2. Because he was nearer related to them by "common blood" than to the English. He was of Welsh origin—a perfect Celt, and not a Briton. Now, the Cimbri of Wales and the Gael of Scotland are of the same blood, build, habits, and instincts. Jefferson, on Scotch soil, would have been taken, from personal appearance, to be a red-headed Scotchman, and a fine specimen at that. From "common blood," then, he could not consistently have written it, if he knew any thing about his origin, or comprehended what he was writing.
But there is an argument in this connection, which goes toward the whole instrument, showing that Mr. Jefferson could not possibly be the author of it. In a special commentary of Mr. Jefferson's on this phrase, "Scotch and foreign mercenaries," he misquotes the Declaration, which he would not be likely to do if he wrote it. In volume viii, page 500, of his works, he says: "When the Declaration of Independence was under the consideration of Congress, there were two or three unlucky expressions in it, which gave offense to some members. The words, 'Scotch and other foreign auxiliaries' excited the ire of a gentleman or two of that country." In the phrase "Scotch and other foreign auxiliaries," Jefferson is trying to quote the words "Scotch and foreign mercenaries." There is a vast difference between the two words "auxiliaries" and "mercenaries." But the former expresses the real spirit of Jefferson, the latter of Paine. Entirely different sentiments produced the two expressions. The style, also, is changed from Paine's to Jefferson's, by putting in the word "other." It is thus changed from the concise to the diffuse. Mr. Jefferson says this expression was "unlucky;" and it still proves to be, near the close of a century.
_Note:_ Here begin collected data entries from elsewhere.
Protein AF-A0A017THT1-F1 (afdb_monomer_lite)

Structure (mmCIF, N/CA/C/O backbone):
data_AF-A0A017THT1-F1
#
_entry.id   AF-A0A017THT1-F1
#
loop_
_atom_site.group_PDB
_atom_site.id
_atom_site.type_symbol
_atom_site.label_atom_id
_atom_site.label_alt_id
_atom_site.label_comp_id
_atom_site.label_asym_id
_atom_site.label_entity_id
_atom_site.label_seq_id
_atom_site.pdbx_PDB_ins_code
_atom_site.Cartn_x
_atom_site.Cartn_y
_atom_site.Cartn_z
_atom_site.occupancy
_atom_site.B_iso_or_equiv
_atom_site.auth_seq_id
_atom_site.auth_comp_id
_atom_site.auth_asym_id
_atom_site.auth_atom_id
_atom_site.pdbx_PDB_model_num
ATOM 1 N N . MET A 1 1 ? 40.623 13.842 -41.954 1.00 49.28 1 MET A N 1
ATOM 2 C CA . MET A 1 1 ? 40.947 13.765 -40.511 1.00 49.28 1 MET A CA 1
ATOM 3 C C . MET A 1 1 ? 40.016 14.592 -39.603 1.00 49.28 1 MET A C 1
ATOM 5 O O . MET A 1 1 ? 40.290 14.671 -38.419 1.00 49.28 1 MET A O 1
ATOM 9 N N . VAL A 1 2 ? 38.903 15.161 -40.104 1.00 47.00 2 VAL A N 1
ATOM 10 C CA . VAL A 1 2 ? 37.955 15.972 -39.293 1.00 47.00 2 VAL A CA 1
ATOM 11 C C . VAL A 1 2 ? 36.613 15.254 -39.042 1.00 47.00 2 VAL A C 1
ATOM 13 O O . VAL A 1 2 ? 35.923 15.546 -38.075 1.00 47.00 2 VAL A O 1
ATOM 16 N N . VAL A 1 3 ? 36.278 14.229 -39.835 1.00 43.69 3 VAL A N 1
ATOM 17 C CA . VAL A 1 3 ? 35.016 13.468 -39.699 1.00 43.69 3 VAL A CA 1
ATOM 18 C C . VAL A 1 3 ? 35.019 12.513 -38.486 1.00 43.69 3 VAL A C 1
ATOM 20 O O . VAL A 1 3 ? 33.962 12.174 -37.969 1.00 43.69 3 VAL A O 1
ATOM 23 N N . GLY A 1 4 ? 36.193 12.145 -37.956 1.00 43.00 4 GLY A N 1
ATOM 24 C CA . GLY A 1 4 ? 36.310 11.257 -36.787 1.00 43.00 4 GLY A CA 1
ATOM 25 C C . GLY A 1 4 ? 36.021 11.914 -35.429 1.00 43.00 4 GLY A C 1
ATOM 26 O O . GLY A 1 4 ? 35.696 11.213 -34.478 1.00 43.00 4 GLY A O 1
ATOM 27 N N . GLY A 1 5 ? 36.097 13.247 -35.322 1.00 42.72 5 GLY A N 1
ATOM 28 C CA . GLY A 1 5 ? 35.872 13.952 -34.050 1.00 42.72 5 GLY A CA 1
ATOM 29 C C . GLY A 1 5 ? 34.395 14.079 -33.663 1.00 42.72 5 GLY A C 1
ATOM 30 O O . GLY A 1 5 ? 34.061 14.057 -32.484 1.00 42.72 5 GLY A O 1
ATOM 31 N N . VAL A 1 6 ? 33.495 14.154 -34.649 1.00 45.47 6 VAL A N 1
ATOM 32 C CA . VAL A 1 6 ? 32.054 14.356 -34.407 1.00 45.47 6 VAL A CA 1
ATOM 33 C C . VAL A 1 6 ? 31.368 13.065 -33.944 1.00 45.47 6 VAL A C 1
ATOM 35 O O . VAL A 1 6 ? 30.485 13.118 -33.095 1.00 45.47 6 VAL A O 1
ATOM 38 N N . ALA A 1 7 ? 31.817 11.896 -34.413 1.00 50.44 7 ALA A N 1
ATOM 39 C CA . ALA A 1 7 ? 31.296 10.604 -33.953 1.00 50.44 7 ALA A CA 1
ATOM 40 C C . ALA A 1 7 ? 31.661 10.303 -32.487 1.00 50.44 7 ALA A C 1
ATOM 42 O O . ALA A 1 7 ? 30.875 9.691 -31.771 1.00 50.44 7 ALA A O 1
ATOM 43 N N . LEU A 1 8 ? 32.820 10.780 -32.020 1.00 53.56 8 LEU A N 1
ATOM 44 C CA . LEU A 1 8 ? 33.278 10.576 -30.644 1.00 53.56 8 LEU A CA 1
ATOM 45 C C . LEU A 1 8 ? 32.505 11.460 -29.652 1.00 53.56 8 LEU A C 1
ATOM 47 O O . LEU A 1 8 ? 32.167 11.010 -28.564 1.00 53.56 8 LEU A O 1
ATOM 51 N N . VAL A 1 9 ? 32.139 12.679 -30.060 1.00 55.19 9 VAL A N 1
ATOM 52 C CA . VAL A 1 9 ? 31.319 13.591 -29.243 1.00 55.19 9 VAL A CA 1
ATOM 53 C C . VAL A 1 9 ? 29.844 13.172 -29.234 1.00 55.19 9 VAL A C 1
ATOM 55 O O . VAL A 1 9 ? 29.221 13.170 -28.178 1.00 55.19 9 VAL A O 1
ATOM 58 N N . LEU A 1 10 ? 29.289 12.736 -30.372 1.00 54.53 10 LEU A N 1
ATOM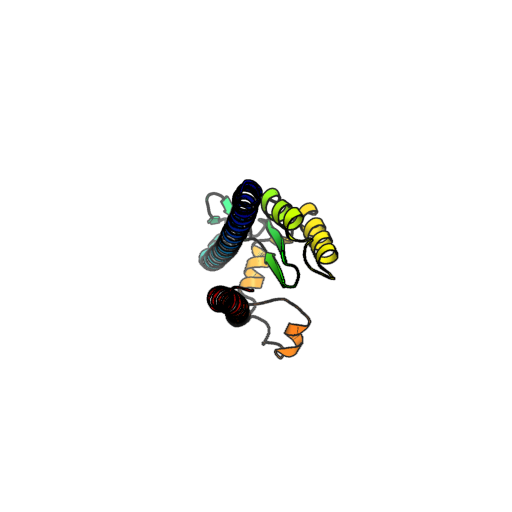 59 C CA . LEU A 1 10 ? 27.904 12.245 -30.430 1.00 54.53 10 LEU A CA 1
ATOM 60 C C . LEU A 1 10 ? 27.723 10.867 -29.768 1.00 54.53 10 LEU A C 1
ATOM 62 O O . LEU A 1 10 ? 26.636 10.572 -29.276 1.00 54.53 10 LEU A O 1
ATOM 66 N N . GLY A 1 11 ? 28.773 10.039 -29.717 1.00 57.81 11 GLY A N 1
ATOM 67 C CA . GLY A 1 11 ? 28.760 8.768 -28.986 1.00 57.81 11 GLY A CA 1
ATOM 68 C C . GLY A 1 11 ? 28.717 8.947 -27.465 1.00 57.81 11 GLY A C 1
ATOM 69 O O . GLY A 1 11 ? 27.971 8.241 -26.792 1.00 57.81 11 GLY A O 1
ATOM 70 N N . GLN A 1 12 ? 29.445 9.931 -26.921 1.00 60.47 12 GLN A N 1
ATOM 71 C CA . GLN A 1 12 ? 29.479 10.184 -25.472 1.00 60.47 12 GLN A CA 1
ATOM 72 C C . GLN A 1 12 ? 28.155 10.726 -24.912 1.00 60.47 12 GLN A C 1
ATOM 74 O O . GLN A 1 12 ? 27.758 10.360 -23.807 1.00 60.47 12 GLN A O 1
ATOM 79 N N . GLU A 1 13 ? 27.442 11.560 -25.673 1.00 67.62 13 GLU A N 1
ATOM 80 C CA . GLU A 1 13 ? 26.138 12.105 -25.261 1.00 67.62 13 GLU A CA 1
ATOM 81 C C . GLU A 1 13 ? 25.075 10.996 -25.117 1.00 67.62 13 GLU A C 1
ATOM 83 O O . GLU A 1 13 ? 24.219 11.050 -24.230 1.00 67.62 13 GLU A O 1
ATOM 88 N N . HIS A 1 14 ? 25.147 9.954 -25.956 1.00 70.12 14 HIS A N 1
ATOM 89 C CA . HIS A 1 14 ? 24.188 8.848 -25.931 1.00 70.12 14 HIS A CA 1
ATOM 90 C C . HIS A 1 14 ? 24.403 7.904 -24.735 1.00 70.12 14 HIS A C 1
ATOM 92 O O . HIS A 1 14 ? 23.428 7.437 -24.141 1.00 70.12 14 HIS A O 1
ATOM 98 N N . GLU A 1 15 ? 25.654 7.649 -24.337 1.00 77.31 15 GLU A N 1
ATOM 99 C CA . GLU A 1 15 ? 25.955 6.817 -23.161 1.00 77.31 15 GLU A CA 1
ATOM 100 C C . GLU A 1 15 ? 25.553 7.506 -21.850 1.00 77.31 15 GLU A C 1
ATOM 102 O O . GLU A 1 15 ? 24.905 6.888 -21.004 1.00 77.31 15 GLU A O 1
ATOM 107 N N . ALA A 1 16 ? 25.805 8.815 -21.722 1.00 80.69 16 ALA A N 1
ATOM 108 C CA . ALA A 1 16 ? 25.431 9.575 -20.527 1.00 80.69 16 ALA A CA 1
ATOM 109 C C . ALA A 1 16 ? 23.910 9.585 -20.275 1.00 80.69 16 ALA A C 1
ATOM 111 O O . ALA A 1 16 ? 23.457 9.494 -19.129 1.00 80.69 16 ALA A O 1
ATOM 112 N N . GLY A 1 17 ? 23.104 9.669 -21.340 1.00 81.94 17 GLY A N 1
ATOM 113 C CA . GLY A 1 17 ? 21.644 9.601 -21.237 1.00 81.94 17 GLY A CA 1
ATOM 114 C C . GLY A 1 17 ? 21.145 8.235 -20.760 1.00 81.94 17 GLY A C 1
ATOM 115 O O . GLY A 1 17 ? 20.231 8.160 -19.932 1.00 81.94 17 GLY A O 1
ATOM 116 N N . LEU A 1 18 ? 21.765 7.155 -21.244 1.00 80.94 18 LEU A N 1
ATOM 117 C CA . LEU A 1 18 ? 21.421 5.790 -20.856 1.00 80.94 18 LEU A CA 1
ATOM 118 C C . LEU A 1 18 ? 21.779 5.515 -19.385 1.00 80.94 18 LEU A C 1
ATOM 120 O O . LEU A 1 18 ? 20.961 4.961 -18.646 1.00 80.94 18 LEU A O 1
ATOM 124 N N . ASP A 1 19 ? 22.954 5.954 -18.936 1.00 83.44 19 ASP A N 1
ATOM 125 C CA . ASP A 1 19 ? 23.400 5.791 -17.549 1.00 83.44 19 ASP A CA 1
ATOM 126 C C . ASP A 1 19 ? 22.490 6.532 -16.565 1.00 83.44 19 ASP A C 1
ATOM 128 O O . ASP A 1 19 ? 22.075 5.975 -15.542 1.00 83.44 19 ASP A O 1
ATOM 132 N N . LEU A 1 20 ? 22.105 7.770 -16.896 1.00 85.25 20 LEU A N 1
ATOM 133 C CA . LEU A 1 20 ? 21.170 8.551 -16.089 1.00 85.25 20 LEU A CA 1
ATOM 134 C C . LEU A 1 20 ? 19.799 7.871 -15.998 1.00 85.25 20 LEU A C 1
ATOM 136 O O . LEU A 1 20 ? 19.202 7.822 -14.917 1.00 85.25 20 LEU A O 1
ATOM 140 N N . PHE A 1 21 ? 19.304 7.322 -17.110 1.00 85.25 21 PHE A N 1
ATOM 141 C CA . PHE A 1 21 ? 18.045 6.582 -17.139 1.00 85.25 21 PHE A CA 1
ATOM 142 C C . PHE A 1 21 ? 18.086 5.364 -16.209 1.00 85.25 21 PHE A C 1
ATOM 144 O O . PHE A 1 21 ? 17.196 5.204 -15.367 1.00 85.25 21 PHE A O 1
ATOM 151 N N . TRP A 1 22 ? 19.126 4.530 -16.302 1.00 83.88 22 TRP A N 1
ATOM 152 C CA . TRP A 1 22 ? 19.258 3.346 -15.450 1.00 83.88 22 TRP A CA 1
ATOM 153 C C . TRP A 1 22 ? 19.439 3.701 -13.976 1.00 83.88 22 TRP A C 1
ATOM 155 O O . TRP A 1 22 ? 18.854 3.038 -13.111 1.00 83.88 22 TRP A O 1
ATOM 165 N N . ALA A 1 23 ? 20.180 4.767 -13.670 1.00 84.06 23 ALA A N 1
ATOM 166 C CA . ALA A 1 23 ? 20.312 5.281 -12.312 1.00 84.06 23 ALA A CA 1
ATOM 167 C C . ALA A 1 23 ? 18.957 5.742 -11.750 1.00 84.06 23 ALA A C 1
ATOM 169 O O . ALA A 1 23 ? 18.590 5.367 -10.633 1.00 84.06 23 ALA A O 1
ATOM 170 N N . ALA A 1 24 ? 18.172 6.487 -12.535 1.00 85.62 24 ALA A N 1
ATOM 171 C CA . ALA A 1 24 ? 16.841 6.944 -12.144 1.00 85.62 24 ALA A CA 1
ATOM 172 C C . ALA A 1 24 ? 15.865 5.773 -11.942 1.00 85.62 24 ALA A C 1
ATOM 174 O O . ALA A 1 24 ? 15.173 5.712 -10.923 1.00 85.62 24 ALA A O 1
ATOM 175 N N . ALA A 1 25 ? 15.846 4.808 -12.866 1.00 84.06 25 ALA A N 1
ATOM 176 C CA . ALA A 1 25 ? 15.011 3.611 -12.775 1.00 84.06 25 ALA A CA 1
ATOM 177 C C . ALA A 1 25 ? 15.359 2.762 -11.540 1.00 84.06 25 ALA A C 1
ATOM 179 O O . ALA A 1 25 ? 14.469 2.294 -10.821 1.00 84.06 25 ALA A O 1
ATOM 180 N N . SER A 1 26 ? 16.653 2.612 -11.251 1.00 82.81 26 SER A N 1
ATOM 181 C CA . SER A 1 26 ? 17.141 1.905 -10.065 1.00 82.81 26 SER A CA 1
ATOM 182 C C . SER A 1 26 ? 16.747 2.639 -8.785 1.00 82.81 26 SER A C 1
ATOM 184 O O . SER A 1 26 ? 16.180 2.030 -7.878 1.00 82.81 26 SER A O 1
ATOM 186 N N . GLY A 1 27 ? 16.966 3.956 -8.723 1.00 87.62 27 GLY A N 1
ATOM 187 C CA . GLY A 1 27 ? 16.584 4.794 -7.585 1.00 87.62 27 GLY A CA 1
ATOM 188 C C . GLY A 1 27 ? 15.085 4.732 -7.288 1.00 87.62 27 GLY A C 1
ATOM 189 O O . GLY A 1 27 ? 14.688 4.517 -6.141 1.00 87.62 27 GLY A O 1
ATOM 190 N N . LEU A 1 28 ? 14.247 4.822 -8.325 1.00 88.31 28 LEU A N 1
ATOM 191 C CA . LEU A 1 28 ? 12.798 4.668 -8.208 1.00 88.31 28 LEU A CA 1
ATOM 192 C C . LEU A 1 28 ? 12.418 3.273 -7.694 1.00 88.31 28 LEU A C 1
ATOM 194 O O . LEU A 1 28 ? 11.591 3.152 -6.790 1.00 88.31 28 LEU A O 1
ATOM 198 N N . SER A 1 29 ? 13.050 2.222 -8.217 1.00 85.81 29 SER A N 1
ATOM 199 C CA . SER A 1 29 ? 12.795 0.840 -7.793 1.00 85.81 29 SER A CA 1
ATOM 200 C C . SER A 1 29 ? 13.136 0.623 -6.315 1.00 85.81 29 SER A C 1
ATOM 202 O O . SER A 1 29 ? 12.319 0.083 -5.565 1.00 85.81 29 SER A O 1
ATOM 204 N N . PHE A 1 30 ? 14.299 1.102 -5.859 1.00 87.94 30 PHE A N 1
ATOM 205 C CA . PHE A 1 30 ? 14.693 1.050 -4.447 1.00 87.94 30 PHE A CA 1
ATOM 206 C C . PHE A 1 30 ? 13.747 1.850 -3.554 1.00 87.94 30 PHE A C 1
ATOM 208 O O . PHE A 1 30 ? 13.374 1.375 -2.478 1.00 87.94 30 PHE A O 1
ATOM 215 N N . PHE A 1 31 ? 13.321 3.033 -4.000 1.00 91.88 31 PHE A N 1
ATOM 216 C CA . PHE A 1 31 ? 12.352 3.849 -3.278 1.00 91.88 31 PHE A CA 1
ATOM 217 C C . PHE A 1 31 ? 11.016 3.118 -3.103 1.00 91.88 31 PHE A C 1
ATOM 219 O O . PHE A 1 31 ? 10.528 3.000 -1.979 1.00 91.88 31 PHE A O 1
ATOM 226 N N . LEU A 1 32 ? 10.442 2.573 -4.180 1.00 88.88 32 LEU A N 1
ATOM 227 C CA . LEU A 1 32 ? 9.168 1.849 -4.137 1.00 88.88 32 LEU A CA 1
ATOM 228 C C . LEU A 1 32 ? 9.261 0.594 -3.275 1.00 88.88 32 LEU A C 1
ATOM 230 O O . LEU A 1 32 ? 8.366 0.328 -2.473 1.00 88.88 32 LEU A O 1
ATOM 234 N N . PHE A 1 33 ? 10.360 -0.151 -3.392 1.00 88.38 33 PHE A N 1
ATOM 235 C CA . PHE A 1 33 ? 10.614 -1.315 -2.554 1.00 88.38 33 PHE A CA 1
ATOM 236 C C . PHE A 1 33 ? 10.709 -0.929 -1.073 1.00 88.38 33 PHE A C 1
ATOM 238 O O . PHE A 1 33 ? 10.038 -1.528 -0.229 1.00 88.38 33 PHE A O 1
ATOM 245 N N . GLY A 1 34 ? 11.497 0.100 -0.750 1.00 90.69 34 GLY A N 1
ATOM 246 C CA . GLY A 1 34 ? 11.646 0.616 0.607 1.00 90.69 34 GLY A CA 1
ATOM 247 C C . GLY A 1 34 ? 10.326 1.128 1.180 1.00 90.69 34 GLY A C 1
ATOM 248 O O . GLY A 1 34 ? 9.994 0.838 2.333 1.00 90.69 34 GLY A O 1
ATOM 249 N N . TRP A 1 35 ? 9.529 1.817 0.365 1.00 93.94 35 TRP A N 1
ATOM 250 C CA . TRP A 1 35 ? 8.210 2.298 0.751 1.00 93.94 35 TRP A CA 1
ATOM 251 C C . TRP A 1 35 ? 7.232 1.144 0.998 1.00 93.94 35 TRP A C 1
ATOM 253 O O . TRP A 1 35 ? 6.664 1.063 2.088 1.00 93.94 35 TRP A O 1
ATOM 263 N N . ALA A 1 36 ? 7.103 0.193 0.071 1.00 89.69 36 ALA A N 1
ATOM 264 C CA . ALA A 1 36 ? 6.257 -0.990 0.236 1.00 89.69 36 ALA A CA 1
ATOM 265 C C . ALA A 1 36 ? 6.660 -1.815 1.471 1.00 89.69 36 ALA A C 1
ATOM 267 O O . ALA A 1 36 ? 5.819 -2.299 2.236 1.00 89.69 36 ALA A O 1
ATOM 268 N N . TRP A 1 37 ? 7.964 -1.948 1.714 1.00 89.88 37 TRP A N 1
ATOM 269 C CA . TRP A 1 37 ? 8.500 -2.594 2.904 1.00 89.88 37 TRP A CA 1
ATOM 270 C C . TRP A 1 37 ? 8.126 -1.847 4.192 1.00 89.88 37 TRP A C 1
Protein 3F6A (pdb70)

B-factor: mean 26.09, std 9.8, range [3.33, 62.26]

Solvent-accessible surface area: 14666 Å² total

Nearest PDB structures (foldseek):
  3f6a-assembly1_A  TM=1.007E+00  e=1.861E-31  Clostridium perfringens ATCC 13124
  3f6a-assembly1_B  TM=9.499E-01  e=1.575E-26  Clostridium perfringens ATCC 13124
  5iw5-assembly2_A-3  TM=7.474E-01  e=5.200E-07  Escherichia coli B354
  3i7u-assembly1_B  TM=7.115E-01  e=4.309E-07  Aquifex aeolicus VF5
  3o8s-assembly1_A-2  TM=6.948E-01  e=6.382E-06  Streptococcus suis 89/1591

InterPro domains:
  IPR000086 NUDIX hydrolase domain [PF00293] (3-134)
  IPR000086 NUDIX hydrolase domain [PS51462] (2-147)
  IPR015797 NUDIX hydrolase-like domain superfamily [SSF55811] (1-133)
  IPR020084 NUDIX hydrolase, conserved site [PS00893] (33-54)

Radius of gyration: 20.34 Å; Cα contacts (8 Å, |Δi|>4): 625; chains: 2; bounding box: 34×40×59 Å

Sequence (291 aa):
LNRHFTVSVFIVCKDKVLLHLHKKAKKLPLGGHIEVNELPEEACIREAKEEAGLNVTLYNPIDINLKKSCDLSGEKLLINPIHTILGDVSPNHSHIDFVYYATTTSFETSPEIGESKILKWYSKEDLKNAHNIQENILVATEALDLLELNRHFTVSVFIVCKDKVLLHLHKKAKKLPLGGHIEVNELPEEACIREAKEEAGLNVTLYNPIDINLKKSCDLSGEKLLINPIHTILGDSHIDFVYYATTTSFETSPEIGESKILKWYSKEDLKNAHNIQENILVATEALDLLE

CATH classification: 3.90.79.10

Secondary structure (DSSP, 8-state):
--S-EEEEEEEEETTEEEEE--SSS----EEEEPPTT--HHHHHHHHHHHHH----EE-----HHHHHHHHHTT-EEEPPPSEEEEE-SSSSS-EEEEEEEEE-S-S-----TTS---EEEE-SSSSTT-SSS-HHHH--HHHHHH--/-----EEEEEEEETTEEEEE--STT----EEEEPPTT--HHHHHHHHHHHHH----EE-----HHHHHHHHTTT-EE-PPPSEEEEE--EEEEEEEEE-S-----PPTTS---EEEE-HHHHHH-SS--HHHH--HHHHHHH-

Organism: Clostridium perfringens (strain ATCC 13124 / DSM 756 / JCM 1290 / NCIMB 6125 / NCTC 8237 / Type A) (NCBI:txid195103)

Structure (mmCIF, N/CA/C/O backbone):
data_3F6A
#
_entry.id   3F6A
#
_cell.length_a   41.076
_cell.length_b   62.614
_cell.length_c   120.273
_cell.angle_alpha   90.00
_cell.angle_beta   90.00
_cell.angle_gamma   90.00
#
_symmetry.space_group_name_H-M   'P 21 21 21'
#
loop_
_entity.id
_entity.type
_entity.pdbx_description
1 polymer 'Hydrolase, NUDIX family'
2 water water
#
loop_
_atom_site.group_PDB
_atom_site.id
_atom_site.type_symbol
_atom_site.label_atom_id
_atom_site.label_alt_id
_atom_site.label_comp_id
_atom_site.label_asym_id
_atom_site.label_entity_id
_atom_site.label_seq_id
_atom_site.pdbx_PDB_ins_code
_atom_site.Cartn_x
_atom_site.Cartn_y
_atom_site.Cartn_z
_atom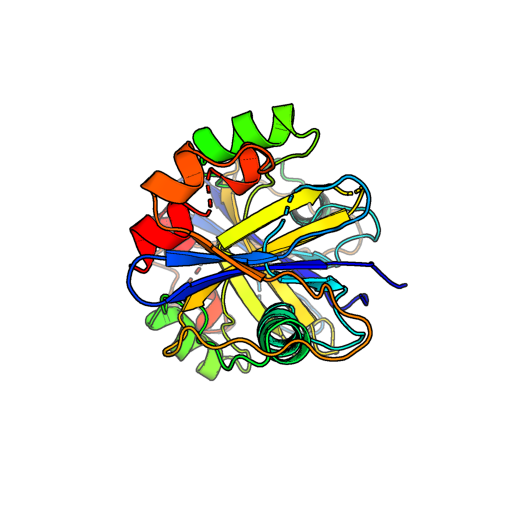_site.occupancy
_atom_site.B_iso_or_equiv
_atom_site.auth_seq_id
_atom_site.auth_comp_id
_atom_site.auth_asym_id
_atom_site.auth_atom_id
_atom_site.pdbx_PDB_model_num
ATOM 1 N N . LEU A 1 3 ? 34.334 51.284 15.329 1.00 46.00 1 LEU A N 1
ATOM 2 C CA . LEU A 1 3 ? 33.162 52.189 15.512 1.00 47.92 1 LEU A CA 1
ATOM 3 C C . LEU A 1 3 ? 32.741 52.829 14.187 1.00 47.66 1 LEU A C 1
ATOM 4 O O . LEU A 1 3 ? 31.837 53.660 14.155 1.00 46.62 1 LEU A O 1
ATOM 9 N N . ASN A 1 4 ? 33.394 52.434 13.094 1.00 48.35 2 ASN A N 1
ATOM 10 C CA . ASN A 1 4 ? 33.084 52.979 11.769 1.00 47.95 2 ASN A CA 1
ATOM 11 C C . ASN A 1 4 ? 32.919 51.901 10.693 1.00 46.17 2 ASN A C 1
ATOM 12 O O . ASN A 1 4 ? 33.370 50.772 10.858 1.00 44.89 2 ASN A O 1
ATOM 17 N N . ARG A 1 5 ? 32.283 52.274 9.585 1.00 46.29 3 ARG A N 1
ATOM 18 C CA . ARG A 1 5 ? 32.043 51.363 8.461 1.00 44.59 3 ARG A CA 1
ATOM 19 C C . ARG A 1 5 ? 33.303 50.878 7.723 1.00 43.21 3 ARG A C 1
ATOM 20 O O . ARG A 1 5 ? 33.392 50.951 6.491 1.00 43.77 3 ARG A O 1
ATOM 28 N N . HIS A 1 6 ? 34.257 50.359 8.490 1.00 37.46 4 HIS A N 1
ATOM 29 C CA . HIS A 1 6 ? 35.520 49.848 7.961 1.00 33.13 4 HIS A CA 1
ATOM 30 C C . HIS A 1 6 ? 35.608 48.340 8.164 1.00 29.75 4 HIS A C 1
ATOM 31 O O . HIS A 1 6 ? 36.694 47.795 8.345 1.00 27.18 4 HIS A O 1
ATOM 38 N N . PHE A 1 7 ? 34.463 47.674 8.132 1.00 26.90 5 PHE A N 1
ATOM 39 C CA . PHE A 1 7 ? 34.415 46.234 8.352 1.00 24.84 5 PHE A CA 1
ATOM 40 C C . PHE A 1 7 ? 33.715 45.502 7.221 1.00 24.10 5 PHE A C 1
ATOM 41 O O . PHE A 1 7 ? 32.605 45.864 6.822 1.00 23.88 5 PHE A O 1
ATOM 49 N N . THR A 1 8 ? 34.375 44.466 6.713 1.00 21.54 6 THR A N 1
ATOM 50 C CA . THR A 1 8 ? 33.843 43.661 5.627 1.00 18.96 6 THR A CA 1
ATOM 51 C C . THR A 1 8 ? 34.029 42.182 5.961 1.00 19.12 6 THR A C 1
ATOM 52 O O . THR A 1 8 ? 34.702 41.837 6.934 1.00 18.21 6 THR A O 1
ATOM 56 N N . VAL A 1 9 ? 33.435 41.312 5.149 1.00 17.83 7 VAL A N 1
ATOM 57 C CA . VAL A 1 9 ? 33.581 39.876 5.343 1.00 18.87 7 VAL A CA 1
ATOM 58 C C . VAL A 1 9 ? 33.961 39.222 4.021 1.00 19.37 7 VAL A C 1
ATOM 59 O O . VAL A 1 9 ? 33.747 39.790 2.949 1.00 19.27 7 VAL A O 1
ATOM 63 N N . SER A 1 10 ? 34.545 38.034 4.112 1.00 19.82 8 SER A N 1
ATOM 64 C CA . SER A 1 10 ? 34.943 37.255 2.946 1.00 19.98 8 SER A CA 1
ATOM 65 C C . SER A 1 10 ? 34.546 35.825 3.265 1.00 19.88 8 SER A C 1
ATOM 66 O O . SER A 1 10 ? 34.621 35.405 4.417 1.00 19.99 8 SER A O 1
ATOM 69 N N . VAL A 1 11 ? 34.120 35.083 2.251 1.00 19.18 9 VAL A N 1
ATOM 70 C CA . VAL A 1 11 ? 33.713 33.703 2.453 1.00 18.76 9 VAL A CA 1
ATOM 71 C C . VAL A 1 11 ? 34.249 32.801 1.358 1.00 17.59 9 VAL A C 1
ATOM 72 O O . VAL A 1 11 ? 34.009 33.039 0.178 1.00 16.89 9 VAL A O 1
ATOM 76 N N . PHE A 1 12 ? 34.972 31.768 1.763 1.00 17.42 10 PHE A N 1
ATOM 77 C CA . PHE A 1 12 ? 35.509 30.791 0.844 1.00 18.55 10 PHE A CA 1
ATOM 78 C C . PHE A 1 12 ? 34.557 29.616 0.953 1.00 20.21 10 PHE A C 1
ATOM 79 O O . PHE A 1 12 ? 34.478 28.960 1.989 1.00 20.24 10 PHE A O 1
ATOM 87 N N . ILE A 1 13 ? 33.823 29.365 -0.125 1.00 21.21 11 ILE A N 1
ATOM 88 C CA . ILE A 1 13 ? 32.830 28.299 -0.150 1.00 20.94 11 ILE A CA 1
ATOM 89 C C . ILE A 1 13 ? 33.333 27.055 -0.865 1.00 21.02 11 ILE A C 1
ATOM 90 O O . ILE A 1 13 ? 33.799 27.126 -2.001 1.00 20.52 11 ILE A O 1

Now, the word mercenaries, which, with the author of the Declaration, means prostituted hirelings, is used twice in the instrument, but auxiliaries, which would mean honorable allies, is not used once. It is not strange that he should forget, for the sentiment is foreign to his own character; and I had written my argument, and given my reasons above why Mr. Jefferson could not possibly be the author of that sentiment, a month before I found that Jefferson had misquoted the Declaration. I reason from first principles, which rest on established facts, the silent language of nature, compared with which the vain babblings of men amount to nothing. For example, John Adams says that he and Mr. Jefferson met as a sub-committee to draft the Declaration; that he urged Jefferson to do it; that afterward they both met, and conned it over, and he does not remember of making or suggesting a single alteration. This Mr. Jefferson denies. He says there was no sub-committee; that Adams has forgotten about it; that he [Jefferson] drew it, and turned to neither book nor pamphlet while writing it, and that Adams did correct it.—Jefferson's Works, vol. vii, pages 304, 305. Here are two men, one eighty and the other eighty-eight, on whose words history rests, differing materially about historic facts. The one who can not quote an important passage correctly, as to fact or language which he says he wrote himself, accuses the other of forgetting about a committee which never existed. The reader must judge.